**TASK DETAILS:** Starting at the line that contains "ATOM 41 O O . ILE" in the listing below, write out every line word for word until you have written the line that contains "ATOM 56 C C".

**DATA:**
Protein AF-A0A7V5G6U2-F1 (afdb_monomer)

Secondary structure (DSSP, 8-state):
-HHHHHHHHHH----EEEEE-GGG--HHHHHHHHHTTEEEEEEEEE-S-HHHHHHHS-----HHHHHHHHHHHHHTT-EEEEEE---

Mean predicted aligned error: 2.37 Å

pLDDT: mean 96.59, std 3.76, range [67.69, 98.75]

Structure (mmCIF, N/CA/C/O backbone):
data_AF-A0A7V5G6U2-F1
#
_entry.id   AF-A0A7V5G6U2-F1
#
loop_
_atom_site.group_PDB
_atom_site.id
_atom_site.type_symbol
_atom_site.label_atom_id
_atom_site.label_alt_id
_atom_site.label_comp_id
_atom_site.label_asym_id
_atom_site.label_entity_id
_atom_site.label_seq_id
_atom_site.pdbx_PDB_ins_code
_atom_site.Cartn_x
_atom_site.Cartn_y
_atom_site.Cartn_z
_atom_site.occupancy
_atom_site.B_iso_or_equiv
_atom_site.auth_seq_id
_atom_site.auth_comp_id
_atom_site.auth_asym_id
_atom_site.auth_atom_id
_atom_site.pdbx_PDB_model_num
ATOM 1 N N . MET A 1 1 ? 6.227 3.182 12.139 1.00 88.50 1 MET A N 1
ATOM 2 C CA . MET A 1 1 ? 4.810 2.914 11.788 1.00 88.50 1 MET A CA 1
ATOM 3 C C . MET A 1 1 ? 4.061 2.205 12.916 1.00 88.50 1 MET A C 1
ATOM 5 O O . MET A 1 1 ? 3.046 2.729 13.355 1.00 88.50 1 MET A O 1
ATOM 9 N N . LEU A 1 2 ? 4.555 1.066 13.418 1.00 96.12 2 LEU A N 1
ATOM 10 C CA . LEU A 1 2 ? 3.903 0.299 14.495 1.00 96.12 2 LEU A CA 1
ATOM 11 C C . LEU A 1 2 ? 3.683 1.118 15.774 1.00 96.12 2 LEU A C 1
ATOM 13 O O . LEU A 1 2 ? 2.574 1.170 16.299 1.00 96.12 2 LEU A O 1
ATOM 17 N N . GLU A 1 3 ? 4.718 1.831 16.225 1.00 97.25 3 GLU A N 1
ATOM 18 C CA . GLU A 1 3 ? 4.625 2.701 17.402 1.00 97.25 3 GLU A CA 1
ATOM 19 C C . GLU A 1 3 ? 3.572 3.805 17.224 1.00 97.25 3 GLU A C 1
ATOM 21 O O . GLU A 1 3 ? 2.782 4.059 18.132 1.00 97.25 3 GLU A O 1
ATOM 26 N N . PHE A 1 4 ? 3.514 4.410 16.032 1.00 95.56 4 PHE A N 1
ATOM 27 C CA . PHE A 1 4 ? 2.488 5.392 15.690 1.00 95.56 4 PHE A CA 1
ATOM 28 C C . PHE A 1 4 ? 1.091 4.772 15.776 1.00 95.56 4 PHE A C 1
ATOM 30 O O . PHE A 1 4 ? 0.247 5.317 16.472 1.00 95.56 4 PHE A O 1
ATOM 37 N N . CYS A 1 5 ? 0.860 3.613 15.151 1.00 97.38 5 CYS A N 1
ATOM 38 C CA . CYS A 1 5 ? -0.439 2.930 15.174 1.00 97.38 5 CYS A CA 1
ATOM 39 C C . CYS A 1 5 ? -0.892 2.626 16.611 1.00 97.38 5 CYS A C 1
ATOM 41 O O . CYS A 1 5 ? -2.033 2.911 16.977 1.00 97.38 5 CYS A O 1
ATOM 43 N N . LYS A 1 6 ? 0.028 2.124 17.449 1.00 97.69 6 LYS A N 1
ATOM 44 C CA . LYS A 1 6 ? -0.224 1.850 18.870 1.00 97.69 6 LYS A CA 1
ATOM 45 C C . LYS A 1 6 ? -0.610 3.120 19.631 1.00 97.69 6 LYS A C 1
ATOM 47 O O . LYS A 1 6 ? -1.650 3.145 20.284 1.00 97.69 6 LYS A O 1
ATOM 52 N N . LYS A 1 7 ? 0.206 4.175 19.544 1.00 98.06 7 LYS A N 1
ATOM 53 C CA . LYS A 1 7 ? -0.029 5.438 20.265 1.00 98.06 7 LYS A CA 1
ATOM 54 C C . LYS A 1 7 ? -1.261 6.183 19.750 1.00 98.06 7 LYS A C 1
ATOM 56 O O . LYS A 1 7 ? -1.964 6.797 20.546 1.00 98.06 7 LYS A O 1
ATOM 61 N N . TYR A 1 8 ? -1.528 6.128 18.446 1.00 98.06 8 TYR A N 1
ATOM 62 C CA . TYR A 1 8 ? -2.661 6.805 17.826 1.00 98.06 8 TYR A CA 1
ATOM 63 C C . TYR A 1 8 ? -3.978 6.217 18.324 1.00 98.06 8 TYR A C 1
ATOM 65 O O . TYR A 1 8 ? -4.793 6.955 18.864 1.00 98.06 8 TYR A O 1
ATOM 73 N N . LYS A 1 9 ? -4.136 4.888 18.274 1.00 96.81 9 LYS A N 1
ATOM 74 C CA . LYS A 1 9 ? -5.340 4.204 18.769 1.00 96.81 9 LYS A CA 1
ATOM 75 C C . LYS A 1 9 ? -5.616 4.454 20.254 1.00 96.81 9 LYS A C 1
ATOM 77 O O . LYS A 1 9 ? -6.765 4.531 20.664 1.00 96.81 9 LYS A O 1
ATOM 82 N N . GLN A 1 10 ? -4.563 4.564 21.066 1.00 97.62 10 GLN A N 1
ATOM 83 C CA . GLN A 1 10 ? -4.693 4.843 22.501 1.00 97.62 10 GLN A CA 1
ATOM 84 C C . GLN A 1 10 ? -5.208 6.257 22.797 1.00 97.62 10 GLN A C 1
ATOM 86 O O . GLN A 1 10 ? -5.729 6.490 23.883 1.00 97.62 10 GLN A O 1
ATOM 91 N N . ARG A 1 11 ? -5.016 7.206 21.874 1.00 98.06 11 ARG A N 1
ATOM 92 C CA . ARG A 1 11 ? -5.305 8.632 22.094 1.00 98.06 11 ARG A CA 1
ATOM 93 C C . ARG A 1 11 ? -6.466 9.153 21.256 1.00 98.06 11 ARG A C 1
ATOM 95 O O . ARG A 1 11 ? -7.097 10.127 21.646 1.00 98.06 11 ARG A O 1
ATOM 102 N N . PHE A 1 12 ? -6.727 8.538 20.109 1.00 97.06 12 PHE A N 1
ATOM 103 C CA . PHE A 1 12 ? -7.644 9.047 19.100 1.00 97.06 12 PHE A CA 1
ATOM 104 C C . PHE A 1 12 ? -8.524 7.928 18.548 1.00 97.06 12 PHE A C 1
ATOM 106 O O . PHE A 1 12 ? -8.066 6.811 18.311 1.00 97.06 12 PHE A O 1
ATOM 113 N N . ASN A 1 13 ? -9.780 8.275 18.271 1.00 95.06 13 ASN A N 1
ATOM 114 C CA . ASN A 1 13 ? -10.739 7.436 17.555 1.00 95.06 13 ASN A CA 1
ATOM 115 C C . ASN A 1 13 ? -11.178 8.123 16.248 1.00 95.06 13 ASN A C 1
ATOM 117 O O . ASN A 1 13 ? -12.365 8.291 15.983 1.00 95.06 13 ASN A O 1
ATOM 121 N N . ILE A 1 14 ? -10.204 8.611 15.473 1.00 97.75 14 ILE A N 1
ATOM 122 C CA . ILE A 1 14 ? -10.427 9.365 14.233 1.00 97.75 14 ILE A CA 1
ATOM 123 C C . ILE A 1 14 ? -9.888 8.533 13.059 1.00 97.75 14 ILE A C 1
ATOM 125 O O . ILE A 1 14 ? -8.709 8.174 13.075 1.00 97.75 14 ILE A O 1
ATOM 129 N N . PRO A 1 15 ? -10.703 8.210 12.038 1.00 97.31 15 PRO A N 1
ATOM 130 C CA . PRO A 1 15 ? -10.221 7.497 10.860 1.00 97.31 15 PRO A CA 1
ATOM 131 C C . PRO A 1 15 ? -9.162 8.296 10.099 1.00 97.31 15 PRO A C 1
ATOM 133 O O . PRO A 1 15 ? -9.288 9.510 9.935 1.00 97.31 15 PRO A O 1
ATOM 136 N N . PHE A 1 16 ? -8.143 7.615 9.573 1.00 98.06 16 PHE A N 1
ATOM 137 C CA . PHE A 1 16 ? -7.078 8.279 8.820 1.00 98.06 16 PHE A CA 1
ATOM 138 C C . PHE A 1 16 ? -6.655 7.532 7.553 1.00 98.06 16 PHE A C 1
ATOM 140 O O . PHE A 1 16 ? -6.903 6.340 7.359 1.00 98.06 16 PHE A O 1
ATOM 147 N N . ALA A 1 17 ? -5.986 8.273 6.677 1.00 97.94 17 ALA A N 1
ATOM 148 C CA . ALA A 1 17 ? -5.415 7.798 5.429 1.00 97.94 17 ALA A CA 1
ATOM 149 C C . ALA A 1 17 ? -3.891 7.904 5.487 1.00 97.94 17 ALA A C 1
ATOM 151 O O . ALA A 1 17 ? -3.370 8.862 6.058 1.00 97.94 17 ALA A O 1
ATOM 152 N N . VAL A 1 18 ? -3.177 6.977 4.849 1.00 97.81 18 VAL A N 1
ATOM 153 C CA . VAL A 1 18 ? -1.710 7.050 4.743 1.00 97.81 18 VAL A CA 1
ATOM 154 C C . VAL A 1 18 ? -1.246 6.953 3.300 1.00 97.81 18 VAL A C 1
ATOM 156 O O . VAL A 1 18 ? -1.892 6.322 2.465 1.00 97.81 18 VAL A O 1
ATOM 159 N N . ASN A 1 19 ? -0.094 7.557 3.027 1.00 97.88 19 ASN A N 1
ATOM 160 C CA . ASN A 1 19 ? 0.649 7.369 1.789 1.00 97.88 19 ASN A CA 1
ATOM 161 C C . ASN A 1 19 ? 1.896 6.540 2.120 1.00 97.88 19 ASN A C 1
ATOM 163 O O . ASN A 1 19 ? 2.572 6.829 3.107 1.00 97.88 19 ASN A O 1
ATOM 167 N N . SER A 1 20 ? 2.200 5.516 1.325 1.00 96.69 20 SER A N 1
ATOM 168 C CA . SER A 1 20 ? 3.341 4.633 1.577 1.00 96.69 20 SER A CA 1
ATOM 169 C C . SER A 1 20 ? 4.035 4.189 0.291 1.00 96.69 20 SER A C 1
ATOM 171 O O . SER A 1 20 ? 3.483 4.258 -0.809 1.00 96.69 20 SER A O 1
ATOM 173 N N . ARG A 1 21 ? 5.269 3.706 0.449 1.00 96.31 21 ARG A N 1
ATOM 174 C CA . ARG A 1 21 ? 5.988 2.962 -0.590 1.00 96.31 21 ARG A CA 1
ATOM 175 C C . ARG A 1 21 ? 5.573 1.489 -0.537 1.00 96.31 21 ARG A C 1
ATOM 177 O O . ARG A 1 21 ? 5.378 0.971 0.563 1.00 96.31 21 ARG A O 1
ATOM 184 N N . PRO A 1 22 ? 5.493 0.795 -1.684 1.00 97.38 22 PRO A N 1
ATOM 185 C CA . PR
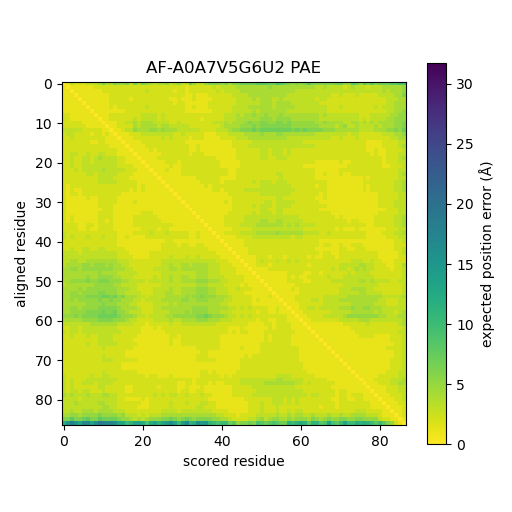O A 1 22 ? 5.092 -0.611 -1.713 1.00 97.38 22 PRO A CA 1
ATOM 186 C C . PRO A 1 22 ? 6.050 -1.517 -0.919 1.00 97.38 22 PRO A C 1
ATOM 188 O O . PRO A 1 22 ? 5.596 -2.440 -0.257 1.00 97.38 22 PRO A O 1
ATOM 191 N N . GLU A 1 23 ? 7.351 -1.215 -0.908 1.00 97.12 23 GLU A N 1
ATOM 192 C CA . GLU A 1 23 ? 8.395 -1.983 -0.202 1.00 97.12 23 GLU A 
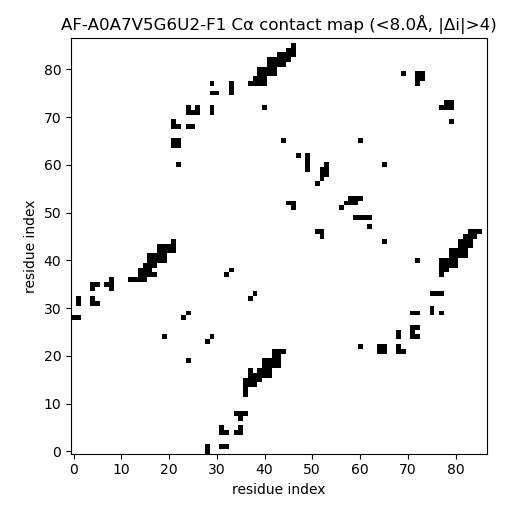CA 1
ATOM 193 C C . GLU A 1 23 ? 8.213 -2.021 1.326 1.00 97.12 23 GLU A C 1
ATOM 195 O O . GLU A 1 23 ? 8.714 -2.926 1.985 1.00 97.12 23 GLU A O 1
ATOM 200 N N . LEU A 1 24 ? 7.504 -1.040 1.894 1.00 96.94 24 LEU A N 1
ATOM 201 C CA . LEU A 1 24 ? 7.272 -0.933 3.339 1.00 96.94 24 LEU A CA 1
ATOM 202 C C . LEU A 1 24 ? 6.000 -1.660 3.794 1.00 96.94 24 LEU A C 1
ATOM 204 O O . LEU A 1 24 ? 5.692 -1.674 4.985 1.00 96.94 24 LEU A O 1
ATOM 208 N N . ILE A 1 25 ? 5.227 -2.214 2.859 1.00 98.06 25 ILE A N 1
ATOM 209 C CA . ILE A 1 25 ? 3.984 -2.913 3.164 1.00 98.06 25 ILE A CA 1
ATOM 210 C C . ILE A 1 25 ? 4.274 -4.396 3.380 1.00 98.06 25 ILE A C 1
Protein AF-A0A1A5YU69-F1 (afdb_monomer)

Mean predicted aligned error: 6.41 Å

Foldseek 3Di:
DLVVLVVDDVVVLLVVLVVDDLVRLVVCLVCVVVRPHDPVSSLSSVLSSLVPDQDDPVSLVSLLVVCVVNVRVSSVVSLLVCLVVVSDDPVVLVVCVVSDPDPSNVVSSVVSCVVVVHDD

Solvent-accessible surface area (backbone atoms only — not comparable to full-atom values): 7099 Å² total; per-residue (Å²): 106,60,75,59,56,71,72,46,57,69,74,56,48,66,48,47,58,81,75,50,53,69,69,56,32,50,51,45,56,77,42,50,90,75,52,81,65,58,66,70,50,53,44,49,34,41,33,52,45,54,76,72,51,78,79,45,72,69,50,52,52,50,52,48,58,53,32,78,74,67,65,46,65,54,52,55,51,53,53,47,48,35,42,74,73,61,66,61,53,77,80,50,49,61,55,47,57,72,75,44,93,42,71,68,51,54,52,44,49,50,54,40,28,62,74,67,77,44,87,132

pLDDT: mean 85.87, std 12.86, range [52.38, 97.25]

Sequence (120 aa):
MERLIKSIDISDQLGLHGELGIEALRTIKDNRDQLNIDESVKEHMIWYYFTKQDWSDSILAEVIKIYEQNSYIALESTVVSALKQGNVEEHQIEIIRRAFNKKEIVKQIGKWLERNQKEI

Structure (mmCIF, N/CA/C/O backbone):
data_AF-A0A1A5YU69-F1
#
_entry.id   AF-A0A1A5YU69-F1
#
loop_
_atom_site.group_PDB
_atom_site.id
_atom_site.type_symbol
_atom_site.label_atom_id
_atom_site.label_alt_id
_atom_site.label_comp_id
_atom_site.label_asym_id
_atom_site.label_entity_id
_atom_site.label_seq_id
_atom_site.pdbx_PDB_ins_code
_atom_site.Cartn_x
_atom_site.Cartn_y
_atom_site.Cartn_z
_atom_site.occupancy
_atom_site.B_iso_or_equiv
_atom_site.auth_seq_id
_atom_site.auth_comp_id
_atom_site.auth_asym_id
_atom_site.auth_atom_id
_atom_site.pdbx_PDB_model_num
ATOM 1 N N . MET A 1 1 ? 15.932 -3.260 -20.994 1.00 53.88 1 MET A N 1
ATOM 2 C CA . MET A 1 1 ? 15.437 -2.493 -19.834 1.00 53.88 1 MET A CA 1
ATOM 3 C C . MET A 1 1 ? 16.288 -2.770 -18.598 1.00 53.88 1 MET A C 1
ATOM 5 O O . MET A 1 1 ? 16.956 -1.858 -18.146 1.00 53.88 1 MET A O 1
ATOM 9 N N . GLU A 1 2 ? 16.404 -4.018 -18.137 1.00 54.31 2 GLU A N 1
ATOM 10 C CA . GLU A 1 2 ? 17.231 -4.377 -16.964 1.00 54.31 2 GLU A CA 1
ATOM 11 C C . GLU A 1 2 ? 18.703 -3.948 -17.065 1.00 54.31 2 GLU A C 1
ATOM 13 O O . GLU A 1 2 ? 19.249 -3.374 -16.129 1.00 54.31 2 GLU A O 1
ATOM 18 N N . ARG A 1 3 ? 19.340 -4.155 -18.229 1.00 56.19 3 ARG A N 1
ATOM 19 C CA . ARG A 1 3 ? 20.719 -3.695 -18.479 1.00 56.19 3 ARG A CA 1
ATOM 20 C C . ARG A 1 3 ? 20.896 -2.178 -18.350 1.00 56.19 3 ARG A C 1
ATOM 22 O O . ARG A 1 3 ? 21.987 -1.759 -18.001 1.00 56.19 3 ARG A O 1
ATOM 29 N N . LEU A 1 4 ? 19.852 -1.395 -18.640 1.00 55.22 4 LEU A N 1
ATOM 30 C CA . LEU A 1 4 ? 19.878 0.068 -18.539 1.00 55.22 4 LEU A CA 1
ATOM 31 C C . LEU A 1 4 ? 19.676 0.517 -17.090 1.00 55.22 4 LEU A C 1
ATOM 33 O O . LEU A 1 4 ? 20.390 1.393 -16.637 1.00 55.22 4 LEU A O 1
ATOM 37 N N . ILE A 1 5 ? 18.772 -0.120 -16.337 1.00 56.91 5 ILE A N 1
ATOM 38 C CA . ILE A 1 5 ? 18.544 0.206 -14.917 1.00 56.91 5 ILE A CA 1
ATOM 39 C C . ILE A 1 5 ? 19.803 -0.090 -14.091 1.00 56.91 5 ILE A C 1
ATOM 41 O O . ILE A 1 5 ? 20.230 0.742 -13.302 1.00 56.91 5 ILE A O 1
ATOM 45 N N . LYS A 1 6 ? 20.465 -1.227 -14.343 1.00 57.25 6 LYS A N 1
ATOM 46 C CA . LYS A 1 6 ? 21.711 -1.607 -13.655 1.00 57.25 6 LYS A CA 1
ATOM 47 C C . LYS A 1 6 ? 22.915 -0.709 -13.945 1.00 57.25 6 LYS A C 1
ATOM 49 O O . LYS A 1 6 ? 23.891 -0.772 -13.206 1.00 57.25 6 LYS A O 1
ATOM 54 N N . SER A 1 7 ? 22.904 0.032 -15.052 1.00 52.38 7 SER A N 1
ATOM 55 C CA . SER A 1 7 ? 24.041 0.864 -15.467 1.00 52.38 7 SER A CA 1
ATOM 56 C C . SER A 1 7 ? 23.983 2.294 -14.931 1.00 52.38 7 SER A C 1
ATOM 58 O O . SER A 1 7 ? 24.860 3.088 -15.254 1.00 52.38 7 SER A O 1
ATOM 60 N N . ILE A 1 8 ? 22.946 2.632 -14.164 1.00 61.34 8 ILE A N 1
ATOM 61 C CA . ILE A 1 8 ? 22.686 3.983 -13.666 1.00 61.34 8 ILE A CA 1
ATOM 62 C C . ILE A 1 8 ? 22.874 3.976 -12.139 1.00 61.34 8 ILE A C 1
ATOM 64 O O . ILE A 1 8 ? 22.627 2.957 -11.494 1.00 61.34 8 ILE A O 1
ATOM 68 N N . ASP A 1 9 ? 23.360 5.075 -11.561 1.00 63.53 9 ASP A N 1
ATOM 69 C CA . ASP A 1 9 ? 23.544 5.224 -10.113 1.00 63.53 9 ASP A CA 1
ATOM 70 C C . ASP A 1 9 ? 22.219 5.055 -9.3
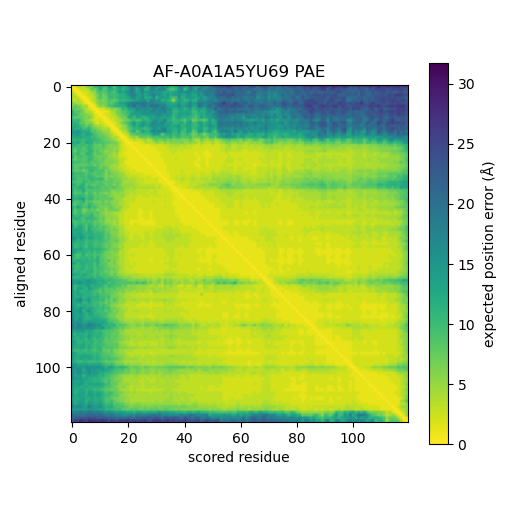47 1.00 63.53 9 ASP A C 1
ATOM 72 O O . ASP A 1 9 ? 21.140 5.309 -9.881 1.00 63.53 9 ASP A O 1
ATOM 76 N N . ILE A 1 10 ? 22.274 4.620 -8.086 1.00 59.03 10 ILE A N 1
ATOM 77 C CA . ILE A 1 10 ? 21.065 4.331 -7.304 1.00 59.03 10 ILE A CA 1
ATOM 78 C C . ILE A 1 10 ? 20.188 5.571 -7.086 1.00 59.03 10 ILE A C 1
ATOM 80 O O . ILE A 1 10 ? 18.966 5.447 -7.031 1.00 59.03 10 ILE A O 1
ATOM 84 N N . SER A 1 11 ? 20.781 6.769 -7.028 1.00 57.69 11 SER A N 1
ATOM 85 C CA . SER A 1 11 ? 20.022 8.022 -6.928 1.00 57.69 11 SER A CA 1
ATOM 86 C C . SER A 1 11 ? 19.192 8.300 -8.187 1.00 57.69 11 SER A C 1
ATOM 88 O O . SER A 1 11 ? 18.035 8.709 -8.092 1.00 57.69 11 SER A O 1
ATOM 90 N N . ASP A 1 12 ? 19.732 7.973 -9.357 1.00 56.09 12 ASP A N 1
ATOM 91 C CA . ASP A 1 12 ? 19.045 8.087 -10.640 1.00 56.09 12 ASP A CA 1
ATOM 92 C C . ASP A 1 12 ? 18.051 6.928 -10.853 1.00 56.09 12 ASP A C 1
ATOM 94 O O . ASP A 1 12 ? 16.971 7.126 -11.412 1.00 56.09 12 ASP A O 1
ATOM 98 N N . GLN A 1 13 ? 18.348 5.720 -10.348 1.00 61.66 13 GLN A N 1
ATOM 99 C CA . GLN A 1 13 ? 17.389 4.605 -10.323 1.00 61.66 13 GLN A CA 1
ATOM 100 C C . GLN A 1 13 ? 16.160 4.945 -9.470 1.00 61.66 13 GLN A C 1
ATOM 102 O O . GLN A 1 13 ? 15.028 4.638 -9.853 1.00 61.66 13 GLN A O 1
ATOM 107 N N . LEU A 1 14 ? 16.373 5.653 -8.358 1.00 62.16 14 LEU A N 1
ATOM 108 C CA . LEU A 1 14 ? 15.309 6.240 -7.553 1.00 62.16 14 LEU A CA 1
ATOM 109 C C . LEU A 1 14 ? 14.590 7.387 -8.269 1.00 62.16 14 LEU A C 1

**OUTPUT OF THE TASK:**
ATOM 41 O O . ILE A 1 5 ? 20.230 0.742 -13.302 1.00 56.91 5 ILE A O 1
ATOM 45 N N . LYS A 1 6 ? 20.465 -1.227 -14.343 1.00 57.25 6 LYS A N 1
ATOM 46 C CA . LYS A 1 6 ? 21.711 -1.607 -13.655 1.00 57.25 6 LYS A CA 1
ATOM 47 C C . LYS A 1 6 ? 22.915 -0.709 -13.945 1.00 57.25 6 LYS A C 1
ATOM 49 O O . LYS A 1 6 ? 23.891 -0.772 -13.206 1.00 57.25 6 LYS A O 1
ATOM 54 N N . SER A 1 7 ? 22.904 0.032 -15.052 1.00 52.38 7 SER A N 1
ATOM 55 C CA . SER A 1 7 ? 24.041 0.864 -15.467 1.00 52.38 7 SER A CA 1
ATOM 56 C C . SER A 1 7 ? 23.983 2.294 -14.931 1.00 52.38 7 SER A C 1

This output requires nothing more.